Stored dataset items
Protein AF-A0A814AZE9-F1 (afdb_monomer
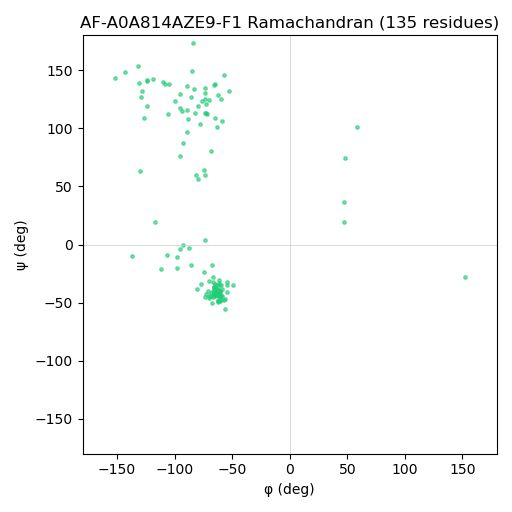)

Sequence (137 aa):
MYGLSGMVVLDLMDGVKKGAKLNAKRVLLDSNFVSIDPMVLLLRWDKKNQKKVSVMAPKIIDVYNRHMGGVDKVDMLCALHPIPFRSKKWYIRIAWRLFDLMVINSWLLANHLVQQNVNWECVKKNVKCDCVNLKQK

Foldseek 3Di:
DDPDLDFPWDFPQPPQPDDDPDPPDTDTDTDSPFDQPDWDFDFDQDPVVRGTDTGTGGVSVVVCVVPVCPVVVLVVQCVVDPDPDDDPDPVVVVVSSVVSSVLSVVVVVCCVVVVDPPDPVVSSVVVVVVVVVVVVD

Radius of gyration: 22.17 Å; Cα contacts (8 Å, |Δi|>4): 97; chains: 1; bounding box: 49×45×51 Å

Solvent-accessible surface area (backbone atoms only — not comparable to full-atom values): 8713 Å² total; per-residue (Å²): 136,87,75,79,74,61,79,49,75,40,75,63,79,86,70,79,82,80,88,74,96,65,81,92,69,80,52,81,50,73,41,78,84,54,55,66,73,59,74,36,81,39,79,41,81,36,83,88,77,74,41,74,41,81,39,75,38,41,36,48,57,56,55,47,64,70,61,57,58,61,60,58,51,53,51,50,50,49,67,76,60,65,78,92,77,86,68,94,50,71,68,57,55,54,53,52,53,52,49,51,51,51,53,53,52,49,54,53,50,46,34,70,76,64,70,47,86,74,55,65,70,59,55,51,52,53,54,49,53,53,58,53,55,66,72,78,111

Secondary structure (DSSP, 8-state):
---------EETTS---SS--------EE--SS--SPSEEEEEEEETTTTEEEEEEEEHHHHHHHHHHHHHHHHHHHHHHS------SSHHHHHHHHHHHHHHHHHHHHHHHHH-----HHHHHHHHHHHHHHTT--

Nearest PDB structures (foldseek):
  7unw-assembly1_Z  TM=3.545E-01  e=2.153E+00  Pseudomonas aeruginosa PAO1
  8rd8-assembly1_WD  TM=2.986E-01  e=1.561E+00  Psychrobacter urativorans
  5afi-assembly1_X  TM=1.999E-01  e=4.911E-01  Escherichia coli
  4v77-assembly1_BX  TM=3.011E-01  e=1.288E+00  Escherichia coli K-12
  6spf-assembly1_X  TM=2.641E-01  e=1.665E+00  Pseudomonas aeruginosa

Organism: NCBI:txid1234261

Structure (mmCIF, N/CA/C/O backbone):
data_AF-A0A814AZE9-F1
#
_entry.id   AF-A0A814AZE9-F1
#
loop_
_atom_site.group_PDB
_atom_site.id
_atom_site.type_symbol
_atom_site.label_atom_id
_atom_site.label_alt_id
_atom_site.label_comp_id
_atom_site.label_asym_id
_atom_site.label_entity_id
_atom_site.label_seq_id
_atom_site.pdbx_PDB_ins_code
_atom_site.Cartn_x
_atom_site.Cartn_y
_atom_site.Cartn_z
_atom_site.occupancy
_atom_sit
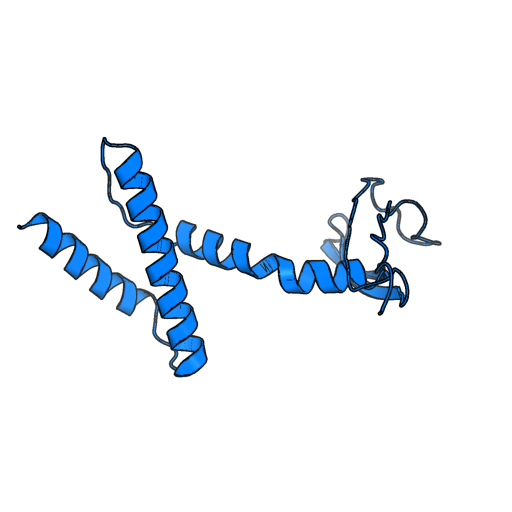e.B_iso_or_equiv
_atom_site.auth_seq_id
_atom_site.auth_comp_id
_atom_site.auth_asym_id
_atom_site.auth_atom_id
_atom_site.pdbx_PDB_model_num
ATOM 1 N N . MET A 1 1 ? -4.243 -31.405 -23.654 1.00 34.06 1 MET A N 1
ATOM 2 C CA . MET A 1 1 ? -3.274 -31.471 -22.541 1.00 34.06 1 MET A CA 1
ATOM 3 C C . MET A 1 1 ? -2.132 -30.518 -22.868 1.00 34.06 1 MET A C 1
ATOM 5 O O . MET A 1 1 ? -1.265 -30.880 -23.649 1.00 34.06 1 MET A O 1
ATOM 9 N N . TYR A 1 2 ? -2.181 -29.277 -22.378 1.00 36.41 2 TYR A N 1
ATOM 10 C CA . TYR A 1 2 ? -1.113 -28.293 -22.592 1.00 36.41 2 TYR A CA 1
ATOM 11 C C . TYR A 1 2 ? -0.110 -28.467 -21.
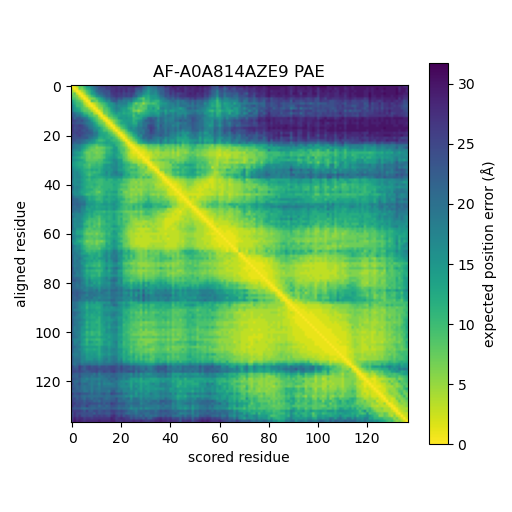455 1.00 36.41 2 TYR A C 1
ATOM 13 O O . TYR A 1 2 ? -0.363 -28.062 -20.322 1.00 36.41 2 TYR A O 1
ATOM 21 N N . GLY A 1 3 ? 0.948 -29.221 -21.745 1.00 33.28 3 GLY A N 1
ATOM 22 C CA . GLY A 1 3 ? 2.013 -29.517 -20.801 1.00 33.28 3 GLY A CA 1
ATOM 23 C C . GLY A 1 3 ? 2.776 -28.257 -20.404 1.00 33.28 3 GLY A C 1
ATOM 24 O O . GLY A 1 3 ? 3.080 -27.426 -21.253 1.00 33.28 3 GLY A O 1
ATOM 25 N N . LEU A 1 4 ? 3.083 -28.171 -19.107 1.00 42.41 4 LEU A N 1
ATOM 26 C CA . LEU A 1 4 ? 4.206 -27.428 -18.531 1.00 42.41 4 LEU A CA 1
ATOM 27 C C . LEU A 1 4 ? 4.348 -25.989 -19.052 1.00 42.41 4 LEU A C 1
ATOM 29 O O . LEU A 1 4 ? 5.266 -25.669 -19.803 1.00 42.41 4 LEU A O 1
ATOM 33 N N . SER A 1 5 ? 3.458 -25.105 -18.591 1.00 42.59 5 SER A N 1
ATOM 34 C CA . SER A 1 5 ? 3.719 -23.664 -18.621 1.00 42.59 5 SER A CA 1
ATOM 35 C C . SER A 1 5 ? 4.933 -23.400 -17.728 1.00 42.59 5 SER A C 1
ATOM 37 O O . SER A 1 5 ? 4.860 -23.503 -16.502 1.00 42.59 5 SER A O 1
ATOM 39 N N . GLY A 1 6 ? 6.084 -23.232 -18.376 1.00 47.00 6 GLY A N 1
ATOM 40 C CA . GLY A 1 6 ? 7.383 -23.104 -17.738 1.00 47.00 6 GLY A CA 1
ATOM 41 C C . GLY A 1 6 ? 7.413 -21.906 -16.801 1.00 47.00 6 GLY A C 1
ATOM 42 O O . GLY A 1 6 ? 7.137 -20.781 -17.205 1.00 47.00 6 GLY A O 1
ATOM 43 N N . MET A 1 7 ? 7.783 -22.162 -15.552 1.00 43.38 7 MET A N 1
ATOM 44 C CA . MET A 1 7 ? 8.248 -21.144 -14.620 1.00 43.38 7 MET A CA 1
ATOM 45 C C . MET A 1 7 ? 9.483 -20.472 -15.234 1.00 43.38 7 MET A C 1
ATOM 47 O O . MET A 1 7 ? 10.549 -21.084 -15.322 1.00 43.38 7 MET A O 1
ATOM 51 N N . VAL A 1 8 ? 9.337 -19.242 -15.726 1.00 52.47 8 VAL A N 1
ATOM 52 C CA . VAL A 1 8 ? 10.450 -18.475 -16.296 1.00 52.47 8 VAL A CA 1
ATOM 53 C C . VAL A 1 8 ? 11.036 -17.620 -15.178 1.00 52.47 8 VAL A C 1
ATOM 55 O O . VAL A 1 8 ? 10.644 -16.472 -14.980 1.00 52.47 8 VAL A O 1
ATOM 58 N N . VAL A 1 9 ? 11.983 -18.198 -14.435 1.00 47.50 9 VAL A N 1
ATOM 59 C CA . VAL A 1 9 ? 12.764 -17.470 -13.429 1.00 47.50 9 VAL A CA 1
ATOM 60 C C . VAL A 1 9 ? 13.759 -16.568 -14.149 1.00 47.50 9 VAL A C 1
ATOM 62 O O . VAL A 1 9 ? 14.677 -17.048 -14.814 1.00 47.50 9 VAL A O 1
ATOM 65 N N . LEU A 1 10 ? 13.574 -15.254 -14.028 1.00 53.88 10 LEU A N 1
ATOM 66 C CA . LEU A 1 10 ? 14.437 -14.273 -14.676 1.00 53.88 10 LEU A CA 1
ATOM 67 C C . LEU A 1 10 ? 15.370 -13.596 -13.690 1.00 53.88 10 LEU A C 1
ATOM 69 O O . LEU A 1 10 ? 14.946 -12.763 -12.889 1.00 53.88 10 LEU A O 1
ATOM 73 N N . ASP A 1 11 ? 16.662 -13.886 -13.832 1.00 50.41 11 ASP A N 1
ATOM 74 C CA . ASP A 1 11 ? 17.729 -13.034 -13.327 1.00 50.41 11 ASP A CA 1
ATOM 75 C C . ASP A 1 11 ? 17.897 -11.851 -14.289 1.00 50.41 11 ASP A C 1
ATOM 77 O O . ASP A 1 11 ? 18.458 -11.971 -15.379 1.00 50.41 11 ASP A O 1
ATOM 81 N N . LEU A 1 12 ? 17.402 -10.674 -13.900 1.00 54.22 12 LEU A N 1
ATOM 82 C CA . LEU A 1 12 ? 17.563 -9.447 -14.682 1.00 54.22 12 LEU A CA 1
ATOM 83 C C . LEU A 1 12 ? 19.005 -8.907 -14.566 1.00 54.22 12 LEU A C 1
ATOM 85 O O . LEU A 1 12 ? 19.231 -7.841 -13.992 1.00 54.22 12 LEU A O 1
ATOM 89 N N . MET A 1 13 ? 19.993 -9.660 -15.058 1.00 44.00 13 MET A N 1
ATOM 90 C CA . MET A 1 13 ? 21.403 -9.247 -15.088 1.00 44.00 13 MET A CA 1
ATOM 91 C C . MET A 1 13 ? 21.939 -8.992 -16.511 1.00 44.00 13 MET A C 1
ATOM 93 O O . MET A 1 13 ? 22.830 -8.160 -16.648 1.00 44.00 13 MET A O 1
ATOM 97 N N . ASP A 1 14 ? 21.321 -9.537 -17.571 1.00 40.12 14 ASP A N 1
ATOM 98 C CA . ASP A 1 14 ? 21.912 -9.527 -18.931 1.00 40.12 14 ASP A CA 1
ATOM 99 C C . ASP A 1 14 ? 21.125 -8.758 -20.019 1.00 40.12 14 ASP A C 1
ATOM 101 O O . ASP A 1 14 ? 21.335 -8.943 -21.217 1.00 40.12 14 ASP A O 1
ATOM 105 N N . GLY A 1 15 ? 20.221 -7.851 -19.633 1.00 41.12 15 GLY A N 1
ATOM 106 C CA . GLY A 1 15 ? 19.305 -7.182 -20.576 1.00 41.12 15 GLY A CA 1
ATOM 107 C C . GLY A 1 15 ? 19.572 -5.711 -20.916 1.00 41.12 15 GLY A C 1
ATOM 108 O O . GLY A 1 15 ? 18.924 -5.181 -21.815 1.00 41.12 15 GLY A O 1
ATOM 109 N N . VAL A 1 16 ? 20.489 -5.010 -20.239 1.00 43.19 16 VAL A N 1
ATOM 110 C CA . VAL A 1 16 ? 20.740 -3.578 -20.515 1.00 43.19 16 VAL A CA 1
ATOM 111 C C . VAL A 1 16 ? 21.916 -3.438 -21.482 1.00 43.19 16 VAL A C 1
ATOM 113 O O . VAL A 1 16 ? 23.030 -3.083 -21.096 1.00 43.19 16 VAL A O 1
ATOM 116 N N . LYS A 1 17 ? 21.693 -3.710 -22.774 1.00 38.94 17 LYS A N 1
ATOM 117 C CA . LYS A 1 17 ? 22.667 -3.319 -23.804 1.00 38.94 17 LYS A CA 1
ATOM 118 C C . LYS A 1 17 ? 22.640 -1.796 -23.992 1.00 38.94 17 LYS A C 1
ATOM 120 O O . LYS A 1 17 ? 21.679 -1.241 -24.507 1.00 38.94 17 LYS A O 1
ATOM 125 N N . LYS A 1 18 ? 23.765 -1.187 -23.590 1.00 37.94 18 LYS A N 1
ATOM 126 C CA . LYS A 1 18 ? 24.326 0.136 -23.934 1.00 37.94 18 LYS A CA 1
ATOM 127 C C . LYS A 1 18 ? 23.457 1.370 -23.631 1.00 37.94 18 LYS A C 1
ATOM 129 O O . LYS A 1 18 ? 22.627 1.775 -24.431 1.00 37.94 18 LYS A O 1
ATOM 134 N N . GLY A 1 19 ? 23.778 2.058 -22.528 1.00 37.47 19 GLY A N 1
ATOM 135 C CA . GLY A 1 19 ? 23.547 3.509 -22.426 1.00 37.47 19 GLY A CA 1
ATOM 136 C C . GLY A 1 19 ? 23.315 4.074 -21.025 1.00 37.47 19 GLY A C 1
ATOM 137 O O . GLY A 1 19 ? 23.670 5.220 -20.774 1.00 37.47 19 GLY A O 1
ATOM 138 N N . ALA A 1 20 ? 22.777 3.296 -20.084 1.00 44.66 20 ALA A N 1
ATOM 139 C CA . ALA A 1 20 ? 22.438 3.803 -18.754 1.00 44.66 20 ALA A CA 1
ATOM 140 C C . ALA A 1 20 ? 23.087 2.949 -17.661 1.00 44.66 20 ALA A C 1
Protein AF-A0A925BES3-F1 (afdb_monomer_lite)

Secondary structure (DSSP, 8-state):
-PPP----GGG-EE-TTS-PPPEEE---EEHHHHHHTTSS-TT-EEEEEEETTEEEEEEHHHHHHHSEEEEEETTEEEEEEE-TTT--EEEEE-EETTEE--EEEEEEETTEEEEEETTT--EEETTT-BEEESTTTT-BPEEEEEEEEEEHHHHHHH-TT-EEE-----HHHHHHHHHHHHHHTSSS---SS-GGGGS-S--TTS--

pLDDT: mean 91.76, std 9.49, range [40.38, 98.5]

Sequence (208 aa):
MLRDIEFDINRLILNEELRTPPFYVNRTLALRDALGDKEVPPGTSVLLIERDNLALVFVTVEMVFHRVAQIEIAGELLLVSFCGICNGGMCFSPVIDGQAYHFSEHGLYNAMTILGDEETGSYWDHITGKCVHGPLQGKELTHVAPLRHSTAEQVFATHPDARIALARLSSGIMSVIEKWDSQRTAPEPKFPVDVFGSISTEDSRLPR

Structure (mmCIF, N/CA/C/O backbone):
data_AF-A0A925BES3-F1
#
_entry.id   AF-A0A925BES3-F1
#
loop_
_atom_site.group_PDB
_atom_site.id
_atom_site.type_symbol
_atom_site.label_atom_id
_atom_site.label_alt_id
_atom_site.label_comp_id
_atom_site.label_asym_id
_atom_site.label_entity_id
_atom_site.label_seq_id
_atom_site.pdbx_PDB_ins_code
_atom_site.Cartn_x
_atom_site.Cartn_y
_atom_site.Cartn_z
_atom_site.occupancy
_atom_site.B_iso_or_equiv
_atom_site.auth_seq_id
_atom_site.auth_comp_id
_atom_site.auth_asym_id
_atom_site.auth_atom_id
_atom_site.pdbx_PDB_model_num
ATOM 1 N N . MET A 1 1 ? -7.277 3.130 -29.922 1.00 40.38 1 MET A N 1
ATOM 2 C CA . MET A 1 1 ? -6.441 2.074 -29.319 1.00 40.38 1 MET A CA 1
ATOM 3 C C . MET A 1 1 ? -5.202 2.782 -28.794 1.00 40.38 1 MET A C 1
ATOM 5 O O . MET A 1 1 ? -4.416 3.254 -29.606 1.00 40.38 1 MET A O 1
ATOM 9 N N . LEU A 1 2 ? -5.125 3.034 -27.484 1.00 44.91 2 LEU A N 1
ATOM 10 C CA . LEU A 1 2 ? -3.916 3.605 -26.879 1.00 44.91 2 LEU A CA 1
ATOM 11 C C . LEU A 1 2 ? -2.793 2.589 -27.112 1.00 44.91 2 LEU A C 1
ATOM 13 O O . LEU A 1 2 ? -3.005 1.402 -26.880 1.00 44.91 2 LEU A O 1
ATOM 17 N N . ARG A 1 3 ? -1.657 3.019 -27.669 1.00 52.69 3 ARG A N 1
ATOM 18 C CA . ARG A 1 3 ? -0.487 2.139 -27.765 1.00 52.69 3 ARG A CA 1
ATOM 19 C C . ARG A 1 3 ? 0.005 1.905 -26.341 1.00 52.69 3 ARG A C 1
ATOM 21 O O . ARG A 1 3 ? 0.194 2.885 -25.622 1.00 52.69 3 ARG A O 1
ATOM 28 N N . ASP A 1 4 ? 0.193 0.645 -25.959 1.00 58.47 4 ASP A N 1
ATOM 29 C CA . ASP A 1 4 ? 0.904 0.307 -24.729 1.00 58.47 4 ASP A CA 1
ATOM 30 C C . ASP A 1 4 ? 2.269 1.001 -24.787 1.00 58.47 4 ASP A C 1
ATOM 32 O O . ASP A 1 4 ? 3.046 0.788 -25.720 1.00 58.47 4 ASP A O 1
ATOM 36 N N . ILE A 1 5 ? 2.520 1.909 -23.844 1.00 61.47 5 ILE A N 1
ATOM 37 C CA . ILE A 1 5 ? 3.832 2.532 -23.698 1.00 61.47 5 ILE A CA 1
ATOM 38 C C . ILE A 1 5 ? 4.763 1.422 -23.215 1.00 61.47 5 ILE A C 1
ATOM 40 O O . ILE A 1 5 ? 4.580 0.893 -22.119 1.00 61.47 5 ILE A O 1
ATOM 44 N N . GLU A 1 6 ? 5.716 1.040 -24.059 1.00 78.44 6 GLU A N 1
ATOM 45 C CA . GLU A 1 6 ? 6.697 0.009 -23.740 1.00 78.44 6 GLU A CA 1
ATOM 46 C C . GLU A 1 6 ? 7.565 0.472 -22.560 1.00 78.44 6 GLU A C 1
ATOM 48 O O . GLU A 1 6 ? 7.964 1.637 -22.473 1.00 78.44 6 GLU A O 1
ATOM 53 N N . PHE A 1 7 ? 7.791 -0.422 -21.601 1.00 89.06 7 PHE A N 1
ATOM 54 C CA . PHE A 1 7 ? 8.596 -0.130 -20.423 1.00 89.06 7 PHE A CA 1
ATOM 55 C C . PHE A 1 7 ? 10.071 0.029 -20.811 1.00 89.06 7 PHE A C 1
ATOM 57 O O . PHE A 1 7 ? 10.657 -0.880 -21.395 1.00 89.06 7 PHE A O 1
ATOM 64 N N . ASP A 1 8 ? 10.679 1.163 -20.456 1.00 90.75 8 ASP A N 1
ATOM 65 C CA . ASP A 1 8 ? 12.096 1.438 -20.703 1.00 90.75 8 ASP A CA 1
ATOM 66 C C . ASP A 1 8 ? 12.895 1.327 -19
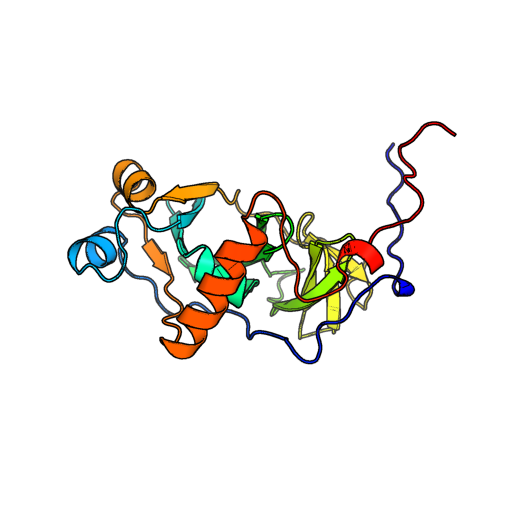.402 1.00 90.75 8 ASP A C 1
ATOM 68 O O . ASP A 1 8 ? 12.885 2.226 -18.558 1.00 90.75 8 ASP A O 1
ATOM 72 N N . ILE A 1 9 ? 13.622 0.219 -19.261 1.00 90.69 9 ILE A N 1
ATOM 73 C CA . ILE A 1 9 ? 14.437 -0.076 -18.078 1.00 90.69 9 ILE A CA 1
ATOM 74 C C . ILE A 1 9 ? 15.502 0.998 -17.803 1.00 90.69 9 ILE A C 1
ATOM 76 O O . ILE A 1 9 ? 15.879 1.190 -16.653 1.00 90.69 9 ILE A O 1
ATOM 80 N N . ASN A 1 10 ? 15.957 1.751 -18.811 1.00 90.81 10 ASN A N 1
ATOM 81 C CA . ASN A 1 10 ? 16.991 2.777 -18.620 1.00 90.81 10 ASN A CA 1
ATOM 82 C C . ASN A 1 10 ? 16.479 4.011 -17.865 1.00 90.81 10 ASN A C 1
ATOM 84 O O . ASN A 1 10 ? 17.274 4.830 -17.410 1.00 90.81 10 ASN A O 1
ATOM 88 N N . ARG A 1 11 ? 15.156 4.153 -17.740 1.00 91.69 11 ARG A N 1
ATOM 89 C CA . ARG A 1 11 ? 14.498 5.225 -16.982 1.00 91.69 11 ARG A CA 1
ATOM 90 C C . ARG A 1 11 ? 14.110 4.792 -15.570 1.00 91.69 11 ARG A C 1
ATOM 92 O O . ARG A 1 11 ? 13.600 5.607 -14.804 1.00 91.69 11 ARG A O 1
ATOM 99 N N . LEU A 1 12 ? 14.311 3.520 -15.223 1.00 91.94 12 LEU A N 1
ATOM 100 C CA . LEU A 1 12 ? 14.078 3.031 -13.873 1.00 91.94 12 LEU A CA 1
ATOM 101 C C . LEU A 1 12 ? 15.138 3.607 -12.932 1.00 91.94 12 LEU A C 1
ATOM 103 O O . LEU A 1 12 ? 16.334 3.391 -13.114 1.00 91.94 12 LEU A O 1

# [Task directions]
Taking the line with "ATOM 82 C CA" as the first and the line with "ATOM 127 C C" as the last, retype that stretch of the data above exactly, with no other lines.

# [Answer below]
ATOM 82 C CA . LEU A 1 12 ? 17.563 -9.447 -14.682 1.00 54.22 12 LEU A CA 1
ATOM 83 C C . LEU A 1 12 ? 19.005 -8.907 -14.566 1.00 54.22 12 LEU A C 1
ATOM 85 O O . LEU A 1 12 ? 19.231 -7.841 -13.992 1.00 54.22 12 LEU A O 1
ATOM 89 N N . MET A 1 13 ? 19.993 -9.660 -15.058 1.00 44.00 13 MET A N 1
ATOM 90 C CA . MET A 1 13 ? 21.403 -9.247 -15.088 1.00 44.00 13 MET A CA 1
ATOM 91 C C . MET A 1 13 ? 21.939 -8.992 -16.511 1.00 44.00 13 MET A C 1
ATOM 93 O O . MET A 1 13 ? 22.830 -8.160 -16.648 1.00 44.00 13 MET A O 1
ATOM 97 N N . ASP A 1 14 ? 21.321 -9.537 -17.571 1.00 40.12 14 ASP A N 1
ATOM 98 C CA . ASP A 1 14 ? 21.912 -9.527 -18.931 1.00 40.12 14 ASP A CA 1
ATOM 99 C C . ASP A 1 14 ? 21.125 -8.758 -20.019 1.00 40.12 14 ASP A C 1
ATOM 101 O O . ASP A 1 14 ? 21.335 -8.943 -21.217 1.00 40.12 14 ASP A O 1
ATOM 105 N N . GLY A 1 15 ? 20.221 -7.851 -19.633 1.00 41.12 15 GLY A N 1
ATOM 106 C CA . GLY A 1 15 ? 19.305 -7.182 -20.576 1.00 41.12 15 GLY A CA 1
ATOM 107 C C . GLY A 1 15 ? 19.572 -5.711 -20.916 1.00 41.12 15 GLY A C 1
ATOM 108 O O . GLY A 1 15 ? 18.924 -5.181 -21.815 1.00 41.12 15 GLY A O 1
ATOM 109 N N . VAL A 1 16 ? 20.489 -5.010 -20.239 1.00 43.19 16 VAL A N 1
ATOM 110 C CA . VAL A 1 16 ? 20.740 -3.578 -20.515 1.00 43.19 16 VAL A CA 1
ATOM 111 C C . VAL A 1 16 ? 21.916 -3.438 -21.482 1.00 43.19 16 VAL A C 1
ATOM 113 O O . VAL A 1 16 ? 23.030 -3.083 -21.096 1.00 43.19 16 VAL A O 1
ATOM 116 N N . LYS A 1 17 ? 21.693 -3.710 -22.774 1.00 38.94 17 LYS A N 1
ATOM 117 C CA . LYS A 1 17 ? 22.667 -3.319 -23.804 1.00 38.94 17 LYS A CA 1
ATOM 118 C C . LYS A 1 17 ? 22.640 -1.796 -23.992 1.00 38.94 17 LYS A C 1
ATOM 120 O O . LYS A 1 17 ? 21.679 -1.241 -24.507 1.00 38.94 17 LYS A O 1
ATOM 125 N N . LYS A 1 18 ? 23.765 -1.187 -23.590 1.00 37.94 18 LYS A N 1
ATOM 126 C CA . LYS A 1 18 ? 24.326 0.136 -23.934 1.00 37.94 18 LYS A CA 1
ATOM 127 C C . LYS A 1 18 ? 23.457 1.370 -23.631 1.00 37.94 18 LYS A C 1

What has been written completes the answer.